— To do —
Output the data word for word. Begin at its first line and end at the line with "ATOM 2 C CA".

——

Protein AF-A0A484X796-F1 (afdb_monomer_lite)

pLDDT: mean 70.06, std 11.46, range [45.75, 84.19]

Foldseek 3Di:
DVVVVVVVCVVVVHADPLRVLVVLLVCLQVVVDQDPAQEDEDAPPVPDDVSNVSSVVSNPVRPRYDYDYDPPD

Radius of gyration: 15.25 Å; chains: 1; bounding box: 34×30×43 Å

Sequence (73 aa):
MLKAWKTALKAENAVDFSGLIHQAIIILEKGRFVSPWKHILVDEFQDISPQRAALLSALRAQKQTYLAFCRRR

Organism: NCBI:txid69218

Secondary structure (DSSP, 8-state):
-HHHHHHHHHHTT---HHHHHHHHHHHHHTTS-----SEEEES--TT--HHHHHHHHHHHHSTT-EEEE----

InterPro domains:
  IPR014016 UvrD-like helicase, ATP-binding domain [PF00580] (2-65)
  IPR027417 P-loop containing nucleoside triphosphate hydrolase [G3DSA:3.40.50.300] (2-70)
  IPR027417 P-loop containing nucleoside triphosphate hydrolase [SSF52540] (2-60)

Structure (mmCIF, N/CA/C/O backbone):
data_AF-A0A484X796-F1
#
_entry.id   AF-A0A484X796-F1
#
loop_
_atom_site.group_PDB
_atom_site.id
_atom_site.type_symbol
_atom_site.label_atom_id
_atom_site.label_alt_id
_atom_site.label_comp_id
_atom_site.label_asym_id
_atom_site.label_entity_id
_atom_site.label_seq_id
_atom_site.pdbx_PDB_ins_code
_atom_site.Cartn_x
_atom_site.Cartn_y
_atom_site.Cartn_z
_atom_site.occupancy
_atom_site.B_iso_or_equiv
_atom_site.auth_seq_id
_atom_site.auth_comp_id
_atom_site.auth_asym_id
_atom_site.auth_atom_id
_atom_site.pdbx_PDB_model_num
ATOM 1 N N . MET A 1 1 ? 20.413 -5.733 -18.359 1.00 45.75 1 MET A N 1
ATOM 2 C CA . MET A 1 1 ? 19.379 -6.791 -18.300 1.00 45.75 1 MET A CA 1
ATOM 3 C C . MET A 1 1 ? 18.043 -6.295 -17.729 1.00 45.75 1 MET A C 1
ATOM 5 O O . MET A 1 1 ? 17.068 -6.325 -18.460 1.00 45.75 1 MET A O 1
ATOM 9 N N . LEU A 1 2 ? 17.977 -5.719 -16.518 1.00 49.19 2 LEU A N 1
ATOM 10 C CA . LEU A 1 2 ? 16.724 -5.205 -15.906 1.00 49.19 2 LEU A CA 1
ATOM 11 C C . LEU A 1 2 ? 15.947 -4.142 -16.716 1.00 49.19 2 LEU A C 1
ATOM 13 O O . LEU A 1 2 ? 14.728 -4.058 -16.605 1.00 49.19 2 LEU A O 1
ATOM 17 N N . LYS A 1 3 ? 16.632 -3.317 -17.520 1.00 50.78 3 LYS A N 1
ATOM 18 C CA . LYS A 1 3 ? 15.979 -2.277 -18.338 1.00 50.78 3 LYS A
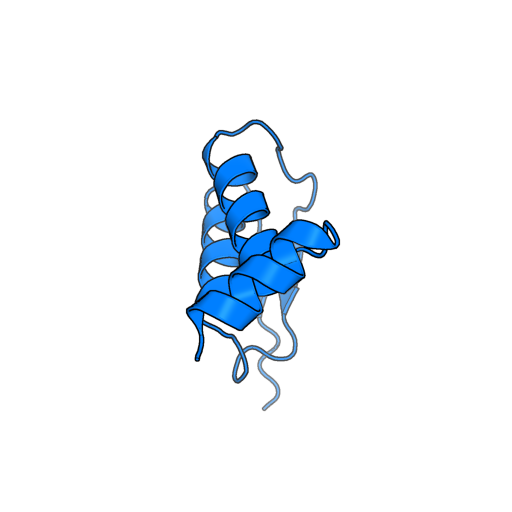 CA 1
ATOM 19 C C . LYS A 1 3 ? 15.152 -2.857 -19.485 1.00 50.78 3 LYS A C 1
ATOM 21 O O . LYS A 1 3 ? 14.048 -2.388 -19.707 1.00 50.78 3 LYS A O 1
ATOM 26 N N . ALA A 1 4 ? 15.661 -3.879 -20.173 1.00 53.00 4 ALA A N 1
ATOM 27 C CA . ALA A 1 4 ? 14.963 -4.492 -21.304 1.00 53.00 4 ALA A CA 1
ATOM 28 C C . ALA A 1 4 ? 13.661 -5.171 -20.856 1.00 53.00 4 ALA A C 1
ATOM 30 O O . ALA A 1 4 ? 12.634 -5.031 -21.510 1.00 53.00 4 ALA A O 1
ATOM 31 N N . TRP A 1 5 ? 13.693 -5.811 -19.685 1.00 48.12 5 TRP A N 1
ATOM 32 C CA . TRP A 1 5 ? 12.527 -6.458 -19.092 1.00 48.12 5 TRP A CA 1
ATOM 33 C C . TRP A 1 5 ? 11.433 -5.448 -18.709 1.00 48.12 5 TRP A C 1
ATOM 35 O O . TRP A 1 5 ? 10.288 -5.596 -19.120 1.00 48.12 5 TRP A O 1
ATOM 45 N N . LYS A 1 6 ? 11.800 -4.339 -18.048 1.00 55.00 6 LYS A N 1
ATOM 46 C CA . LYS A 1 6 ? 10.861 -3.245 -17.734 1.00 55.00 6 LYS A CA 1
ATOM 47 C C . LYS A 1 6 ? 10.251 -2.591 -18.980 1.00 55.00 6 LYS A C 1
ATOM 49 O O . LYS A 1 6 ? 9.108 -2.145 -18.940 1.00 55.00 6 LYS A O 1
ATOM 54 N N . THR A 1 7 ? 11.005 -2.509 -20.077 1.00 59.28 7 THR A N 1
ATOM 55 C CA . THR A 1 7 ? 10.510 -1.948 -21.344 1.00 59.28 7 THR A CA 1
ATOM 56 C C . THR A 1 7 ? 9.530 -2.895 -22.043 1.00 59.28 7 THR A C 1
ATOM 58 O O . THR A 1 7 ? 8.535 -2.415 -22.576 1.00 59.28 7 THR A O 1
ATOM 61 N N . ALA A 1 8 ? 9.757 -4.212 -21.988 1.00 58.88 8 ALA A N 1
ATOM 62 C CA . ALA A 1 8 ? 8.826 -5.216 -22.513 1.00 58.88 8 ALA A CA 1
ATOM 63 C C . ALA A 1 8 ? 7.492 -5.226 -21.739 1.00 58.88 8 ALA A C 1
ATOM 65 O O . ALA A 1 8 ? 6.432 -5.149 -22.348 1.00 58.88 8 ALA A O 1
ATOM 66 N N . LEU A 1 9 ? 7.544 -5.170 -20.402 1.00 53.69 9 LEU A N 1
ATOM 67 C CA . LEU A 1 9 ? 6.361 -5.048 -19.532 1.00 53.69 9 LEU A CA 1
ATOM 68 C C . LEU A 1 9 ? 5.512 -3.809 -19.858 1.00 53.69 9 LEU A C 1
ATOM 70 O O . LEU A 1 9 ? 4.288 -3.876 -19.954 1.00 53.69 9 LEU A O 1
ATOM 74 N N . LYS A 1 10 ? 6.172 -2.671 -20.097 1.00 57.03 10 LYS A N 1
ATOM 75 C CA . LYS A 1 10 ? 5.496 -1.422 -20.466 1.00 57.03 10 LYS A CA 1
ATOM 76 C C . LYS A 1 10 ? 4.863 -1.479 -21.863 1.00 57.03 10 LYS A C 1
ATOM 78 O O . LYS A 1 10 ? 3.865 -0.801 -22.087 1.00 57.03 10 LYS A O 1
ATOM 83 N N . ALA A 1 11 ? 5.427 -2.264 -22.783 1.00 56.09 11 ALA A N 1
ATOM 84 C CA . ALA A 1 11 ? 4.885 -2.463 -24.128 1.00 56.09 11 ALA A CA 1
ATOM 85 C C . ALA A 1 11 ? 3.626 -3.352 -24.129 1.00 56.09 11 ALA A C 1
ATOM 87 O O . ALA A 1 11 ? 2.743 -3.151 -24.957 1.00 56.09 11 ALA A O 1
ATOM 88 N N . GLU A 1 12 ? 3.510 -4.271 -23.169 1.00 58.78 12 GLU A N 1
ATOM 89 C CA . GLU A 1 12 ? 2.355 -5.166 -23.005 1.00 58.78 12 GLU A CA 1
ATOM 90 C C . GLU A 1 12 ? 1.237 -4.583 -22.115 1.00 58.78 12 GLU A C 1
ATOM 92 O O . GLU A 1 12 ? 0.254 -5.265 -21.838 1.00 58.78 12 GLU A O 1
ATOM 97 N N . ASN A 1 13 ? 1.356 -3.326 -21.653 1.00 54.53 13 ASN A N 1
ATOM 98 C CA . ASN A 1 13 ? 0.469 -2.728 -20.634 1.00 54.53 13 ASN A CA 1
ATOM 99 C C . ASN A 1 13 ? 0.393 -3.546 -19.326 1.00 54.53 13 ASN A C 1
ATOM 101 O O . ASN A 1 13 ? -0.508 -3.358 -18.504 1.00 54.53 13 ASN A O 1
ATOM 105 N N . ALA A 1 14 ? 1.353 -4.442 -19.109 1.00 53.41 14 ALA A N 1
ATOM 106 C CA . ALA A 1 14 ? 1.440 -5.268 -17.925 1.00 53.41 14 ALA A CA 1
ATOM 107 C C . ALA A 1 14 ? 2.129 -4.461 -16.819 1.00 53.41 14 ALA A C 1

——

— Task answer —
Protein AF-A0A484X796-F1 (afdb_monomer_lite)

pLDDT: mean 70.06, std 11.46, range [45.75, 84.19]

Foldseek 3Di:
DVVVVVVVCVVVVHADPLRVLVVLLVCLQVVVDQDPAQEDEDAPPVPDDVSNVSSVVSNPVRPRYDYDYDPPD

Radius of gyration: 15.25 Å; chains: 1; bounding box: 34×30×43 Å

Sequence (73 aa):
MLKAWKTALKAENAVDFSGLIHQAIIILEKGRFVSPWKHILVDEFQDISPQRAALLSALRAQKQTYLAFCRRR

Organism: NCBI:txid69218

Secondary structure (DSSP, 8-state):
-HHHHHHHHHHTT---HHHHHHHHHHHHHTTS-----SEEEES--TT--HHHHHHHHHHHHSTT-EEEE----

InterPro domains:
  IPR014016 UvrD-like helicase, ATP-binding domain [PF00580] (2-65)
  IPR027417 P-loop containing nucleoside triphosphate hydrolase [G3DSA:3.40.50.300] (2-70)
  IPR027417 P-loop containing nucleoside triphosphate hydrolase [SSF52540] (2-60)

Structure (mmCIF, N/CA/C/O backbone):
data_AF-A0A484X796-F1
#
_entry.id   AF-A0A484X796-F1
#
loop_
_atom_site.group_PDB
_atom_site.id
_atom_site.type_symbol
_atom_site.label_atom_id
_atom_site.label_alt_id
_atom_site.label_comp_id
_atom_site.label_asym_id
_atom_site.label_entity_id
_atom_site.label_seq_id
_atom_site.pdbx_PDB_ins_code
_atom_site.Cartn_x
_atom_site.Cartn_y
_atom_site.Cartn_z
_atom_site.occupancy
_atom_site.B_iso_or_equiv
_atom_site.auth_seq_id
_atom_site.auth_comp_id
_atom_site.auth_asym_id
_atom_site.auth_atom_id
_atom_site.pdbx_PDB_model_num
ATOM 1 N N . MET A 1 1 ? 20.413 -5.733 -18.359 1.00 45.75 1 MET A N 1
ATOM 2 C CA . MET A 1 1 ? 19.379 -6.791 -18.300 1.00 45.75 1 MET A CA 1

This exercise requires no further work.